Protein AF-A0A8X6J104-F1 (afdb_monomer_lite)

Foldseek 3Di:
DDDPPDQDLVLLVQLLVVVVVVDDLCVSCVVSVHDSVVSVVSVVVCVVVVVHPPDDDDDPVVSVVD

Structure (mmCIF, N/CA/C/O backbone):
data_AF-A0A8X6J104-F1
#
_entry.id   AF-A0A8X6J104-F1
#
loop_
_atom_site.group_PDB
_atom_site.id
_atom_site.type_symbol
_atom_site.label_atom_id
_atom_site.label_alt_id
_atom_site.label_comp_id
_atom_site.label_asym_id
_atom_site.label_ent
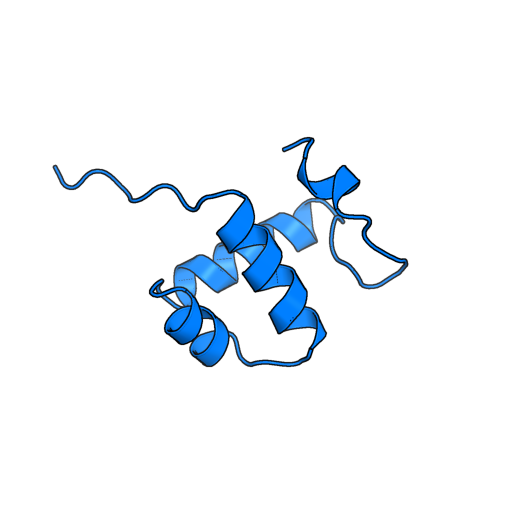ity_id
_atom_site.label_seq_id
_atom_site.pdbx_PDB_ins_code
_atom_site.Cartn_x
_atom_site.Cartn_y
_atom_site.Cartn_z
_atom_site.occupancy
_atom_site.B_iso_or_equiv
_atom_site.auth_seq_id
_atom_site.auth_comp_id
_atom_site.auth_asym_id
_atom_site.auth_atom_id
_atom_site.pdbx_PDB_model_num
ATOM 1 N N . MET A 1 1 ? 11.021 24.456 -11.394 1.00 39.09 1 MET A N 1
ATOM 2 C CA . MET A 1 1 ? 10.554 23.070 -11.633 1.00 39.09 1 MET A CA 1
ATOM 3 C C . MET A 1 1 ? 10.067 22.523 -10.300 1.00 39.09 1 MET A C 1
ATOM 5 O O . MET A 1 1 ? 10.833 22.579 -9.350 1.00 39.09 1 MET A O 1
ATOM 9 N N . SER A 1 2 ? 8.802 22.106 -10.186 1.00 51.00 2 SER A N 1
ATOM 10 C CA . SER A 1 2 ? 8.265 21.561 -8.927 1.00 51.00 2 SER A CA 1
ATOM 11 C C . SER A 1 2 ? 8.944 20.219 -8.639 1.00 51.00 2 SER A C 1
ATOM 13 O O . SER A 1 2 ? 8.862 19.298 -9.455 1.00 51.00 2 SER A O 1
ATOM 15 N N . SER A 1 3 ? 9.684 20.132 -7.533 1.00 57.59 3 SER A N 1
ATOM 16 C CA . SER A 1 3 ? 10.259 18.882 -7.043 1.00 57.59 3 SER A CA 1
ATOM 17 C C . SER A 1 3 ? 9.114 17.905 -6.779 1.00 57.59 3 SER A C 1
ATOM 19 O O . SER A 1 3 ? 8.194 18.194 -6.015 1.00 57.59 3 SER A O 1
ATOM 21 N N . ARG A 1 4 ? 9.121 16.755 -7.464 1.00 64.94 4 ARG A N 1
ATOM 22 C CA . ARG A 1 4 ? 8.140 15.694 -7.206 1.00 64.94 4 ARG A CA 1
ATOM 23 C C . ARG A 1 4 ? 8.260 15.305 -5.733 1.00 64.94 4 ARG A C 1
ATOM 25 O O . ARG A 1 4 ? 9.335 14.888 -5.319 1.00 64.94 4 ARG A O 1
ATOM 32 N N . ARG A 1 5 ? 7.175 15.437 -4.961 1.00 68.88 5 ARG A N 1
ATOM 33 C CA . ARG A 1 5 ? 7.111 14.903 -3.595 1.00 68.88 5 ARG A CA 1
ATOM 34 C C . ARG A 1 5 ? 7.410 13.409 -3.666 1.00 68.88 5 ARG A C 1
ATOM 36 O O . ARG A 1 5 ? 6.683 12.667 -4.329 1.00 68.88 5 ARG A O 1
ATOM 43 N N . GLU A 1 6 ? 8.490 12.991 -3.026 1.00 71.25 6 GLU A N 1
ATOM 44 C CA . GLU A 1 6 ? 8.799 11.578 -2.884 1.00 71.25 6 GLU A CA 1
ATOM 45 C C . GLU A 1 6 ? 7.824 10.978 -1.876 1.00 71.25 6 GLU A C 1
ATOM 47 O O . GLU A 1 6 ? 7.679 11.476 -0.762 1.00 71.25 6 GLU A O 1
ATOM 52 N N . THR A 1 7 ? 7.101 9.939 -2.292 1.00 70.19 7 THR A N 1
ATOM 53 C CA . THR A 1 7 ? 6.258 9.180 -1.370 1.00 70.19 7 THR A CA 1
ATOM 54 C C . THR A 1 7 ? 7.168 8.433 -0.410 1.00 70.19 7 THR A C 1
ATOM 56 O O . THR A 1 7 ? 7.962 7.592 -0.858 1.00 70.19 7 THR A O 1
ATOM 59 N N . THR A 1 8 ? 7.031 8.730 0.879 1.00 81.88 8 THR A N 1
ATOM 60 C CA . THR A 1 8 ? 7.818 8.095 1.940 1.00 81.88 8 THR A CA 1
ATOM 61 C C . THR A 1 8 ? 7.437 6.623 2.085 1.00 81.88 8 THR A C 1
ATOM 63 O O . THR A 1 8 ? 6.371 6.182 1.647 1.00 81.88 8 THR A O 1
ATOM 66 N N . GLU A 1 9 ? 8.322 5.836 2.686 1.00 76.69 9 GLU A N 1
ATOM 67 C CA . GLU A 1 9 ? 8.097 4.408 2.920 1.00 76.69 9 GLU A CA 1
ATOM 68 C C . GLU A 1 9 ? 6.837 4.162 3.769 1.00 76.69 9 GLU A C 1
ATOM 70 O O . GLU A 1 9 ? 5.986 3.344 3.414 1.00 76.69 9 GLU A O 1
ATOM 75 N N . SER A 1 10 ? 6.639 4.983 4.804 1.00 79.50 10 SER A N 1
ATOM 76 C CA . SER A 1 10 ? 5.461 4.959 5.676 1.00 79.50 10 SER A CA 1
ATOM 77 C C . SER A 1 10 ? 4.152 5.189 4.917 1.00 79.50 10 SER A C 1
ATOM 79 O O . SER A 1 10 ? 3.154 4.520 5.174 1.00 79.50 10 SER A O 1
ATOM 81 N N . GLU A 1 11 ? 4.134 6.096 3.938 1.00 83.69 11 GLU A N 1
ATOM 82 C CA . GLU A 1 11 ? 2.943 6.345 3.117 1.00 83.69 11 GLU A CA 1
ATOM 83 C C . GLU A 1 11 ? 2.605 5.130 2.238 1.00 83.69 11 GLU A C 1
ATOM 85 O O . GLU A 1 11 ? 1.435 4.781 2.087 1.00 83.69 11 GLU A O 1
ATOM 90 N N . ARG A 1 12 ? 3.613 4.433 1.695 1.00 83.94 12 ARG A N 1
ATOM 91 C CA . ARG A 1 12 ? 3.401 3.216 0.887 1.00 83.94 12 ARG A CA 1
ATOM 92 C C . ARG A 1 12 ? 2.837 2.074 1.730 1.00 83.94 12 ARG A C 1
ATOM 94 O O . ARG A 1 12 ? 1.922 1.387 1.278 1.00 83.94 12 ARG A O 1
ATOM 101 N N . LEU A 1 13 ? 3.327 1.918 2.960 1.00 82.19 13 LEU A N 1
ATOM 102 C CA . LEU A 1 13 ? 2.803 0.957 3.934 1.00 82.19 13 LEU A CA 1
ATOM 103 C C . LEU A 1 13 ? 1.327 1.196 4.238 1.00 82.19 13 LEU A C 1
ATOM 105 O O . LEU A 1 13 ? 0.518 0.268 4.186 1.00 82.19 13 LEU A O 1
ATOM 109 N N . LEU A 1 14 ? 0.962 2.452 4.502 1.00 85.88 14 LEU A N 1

★ ★ ★

When you give the entries again, keep them exact and omit any picture they contain.

▶ **Expected answer**
Protein AF-A0A8X6J104-F1 (afdb_monomer_lite)

Foldseek 3Di:
DDDPPDQDLVLLVQLLVVVVVVDDLCVSCVVSVHDSVVSVVSVVVCVVVVVHPPDDDDDPVVSVVD

Structure (mmCIF, N/CA/C/O backbone):
data_AF-A0A8X6J104-F1
#
_entry.id   AF-A0A8X6J104-F1
#
loop_
_atom_site.group_PDB
_atom_site.id
_atom_site.type_symbol
_atom_site.label_atom_id
_atom_site.label_alt_id
_atom_site.label_comp_id
_atom_site.label_asym_id
_atom_site.label_ent
ity_id
_atom_site.label_seq_id
_atom_site.pdbx_PDB_ins_code
_atom_site.Cartn_x
_atom_site.Cartn_y
_atom_site.Cartn_z
_atom_site.occupancy
_atom_site.B_iso_or_equiv
_atom_site.auth_seq_id
_atom_site.auth_comp_id
_atom_site.auth_asym_id
_atom_site.auth_atom_id
_atom_site.pdbx_PDB_model_num
ATOM 1 N N . MET A 1 1 ? 11.021 24.456 -11.394 1.00 39.09 1 MET A N 1
ATOM 2 C CA . MET A 1 1 ? 10.554 23.070 -11.633 1.00 39.09 1 MET A CA 1
ATOM 3 C C . MET A 1 1 ? 10.067 22.523 -10.300 1.00 39.09 1 MET A C 1
ATOM 5 O O . MET A 1 1 ? 10.833 22.579 -9.350 1.00 39.09 1 MET A O 1
ATOM 9 N N . SER A 1 2 ? 8.802 22.106 -10.186 1.00 51.00 2 SER A N 1
ATOM 10 C CA . SER A 1 2 ? 8.265 21.561 -8.927 1.00 51.00 2 SER A CA 1
ATOM 11 C C . SER A 1 2 ? 8.944 20.219 -8.639 1.00 51.00 2 SER A C 1
ATOM 13 O O . SER A 1 2 ? 8.862 19.298 -9.455 1.00 51.00 2 SER A O 1
ATOM 15 N N . SER A 1 3 ? 9.684 20.132 -7.533 1.00 57.59 3 SER A N 1
ATOM 16 C CA . SER A 1 3 ? 10.259 18.882 -7.043 1.00 57.59 3 SER A CA 1
ATOM 17 C C . SER A 1 3 ? 9.114 17.905 -6.779 1.00 57.59 3 SER A C 1
ATOM 19 O O . SER A 1 3 ? 8.194 18.194 -6.015 1.00 57.59 3 SER A O 1
ATOM 21 N N . ARG A 1 4 ? 9.121 16.755 -7.464 1.00 64.94 4 ARG A N 1
ATOM 22 C CA . ARG A 1 4 ? 8.140 15.694 -7.206 1.00 64.94 4 ARG A CA 1
ATOM 23 C C . ARG A 1 4 ? 8.260 15.305 -5.733 1.00 64.94 4 ARG A C 1
ATOM 25 O O . ARG A 1 4 ? 9.335 14.888 -5.319 1.00 64.94 4 ARG A O 1
ATOM 32 N N . ARG A 1 5 ? 7.175 15.437 -4.961 1.00 68.88 5 ARG A N 1
ATOM 33 C CA . ARG A 1 5 ? 7.111 14.903 -3.595 1.00 68.88 5 ARG A CA 1
ATOM 34 C C . ARG A 1 5 ? 7.410 13.409 -3.666 1.00 68.88 5 ARG A C 1
ATOM 36 O O . ARG A 1 5 ? 6.683 12.667 -4.329 1.00 68.88 5 ARG A O 1
ATOM 43 N N . GLU A 1 6 ? 8.490 12.991 -3.026 1.00 71.25 6 GLU A N 1
ATOM 44 C CA . GLU A 1 6 ? 8.799 11.578 -2.884 1.00 71.25 6 GLU A CA 1
ATOM 45 C C . GLU A 1 6 ? 7.824 10.978 -1.876 1.00 71.25 6 GLU A C 1
ATOM 47 O O . GLU A 1 6 ? 7.679 11.476 -0.762 1.00 71.25 6 GLU A O 1
ATOM 52 N N . THR A 1 7 ? 7.101 9.939 -2.292 1.00 70.19 7 THR A N 1
ATOM 53 C CA . THR A 1 7 ? 6.258 9.180 -1.370 1.00 70.19 7 THR A CA 1
ATOM 54 C C . THR A 1 7 ? 7.168 8.433 -0.410 1.00 70.19 7 THR A C 1
ATOM 56 O O . THR A 1 7 ? 7.962 7.592 -0.858 1.00 70.19 7 THR A O 1
ATOM 59 N N . THR A 1 8 ? 7.031 8.730 0.879 1.00 81.88 8 THR A N 1
ATOM 60 C CA . THR A 1 8 ? 7.818 8.095 1.940 1.00 81.88 8 THR A CA 1
ATOM 61 C C . THR A 1 8 ? 7.437 6.623 2.085 1.00 81.88 8 THR A C 1
ATOM 63 O O . THR A 1 8 ? 6.371 6.182 1.647 1.00 81.88 8 THR A O 1
ATOM 66 N N . GLU A 1 9 ? 8.322 5.836 2.686 1.00 76.69 9 GLU A N 1
ATOM 67 C CA . GLU A 1 9 ? 8.097 4.408 2.920 1.00 76.69 9 GLU A CA 1
ATOM 68 C C . GLU A 1 9 ? 6.837 4.162 3.769 1.00 76.69 9 GLU A C 1
ATOM 70 O O . GLU A 1 9 ? 5.986 3.344 3.414 1.00 76.69 9 GLU A O 1
ATOM 75 N N . SER A 1 10 ? 6.639 4.983 4.804 1.00 79.50 10 SER A N 1
ATOM 76 C CA . SER A 1 10 ? 5.461 4.959 5.676 1.00 79.50 10 SER A CA 1
ATOM 77 C C . SER A 1 10 ? 4.152 5.189 4.917 1.00 79.50 10 SER A C 1
ATOM 79 O O . SER A 1 10 ? 3.154 4.520 5.174 1.00 79.50 10 SER A O 1
ATOM 81 N N . GLU A 1 11 ? 4.134 6.096 3.938 1.00 83.69 11 GLU A N 1
ATOM 82 C CA . GLU A 1 11 ? 2.943 6.345 3.117 1.00 83.69 11 GLU A CA 1
ATOM 83 C C . GLU A 1 11 ? 2.605 5.130 2.238 1.00 83.69 11 GLU A C 1
ATOM 85 O O . GLU A 1 11 ? 1.435 4.781 2.087 1.00 83.69 11 GLU A O 1
ATOM 90 N N . ARG A 1 12 ? 3.613 4.433 1.695 1.00 83.94 12 ARG A N 1
ATOM 91 C CA . ARG A 1 12 ? 3.401 3.216 0.887 1.00 83.94 12 ARG A CA 1
ATOM 92 C C . ARG A 1 12 ? 2.837 2.074 1.730 1.00 83.94 12 ARG A C 1
ATOM 94 O O . ARG A 1 12 ? 1.922 1.387 1.278 1.00 83.94 12 ARG A O 1
ATOM 101 N N . LEU A 1 13 ? 3.327 1.918 2.960 1.00 82.19 13 LEU A N 1
ATOM 102 C CA . LEU A 1 13 ? 2.803 0.957 3.934 1.00 82.19 13 LEU A CA 1
ATOM 103 C C . LEU A 1 13 ? 1.327 1.196 4.238 1.00 82.19 13 LEU A C 1
ATOM 105 O O . LEU A 1 13 ? 0.518 0.268 4.186 1.00 82.19 13 LEU A O 1
ATOM 109 N N . LEU A 1 14 ? 0.962 2.452 4.502 1.00 85.88 14 LEU A N 1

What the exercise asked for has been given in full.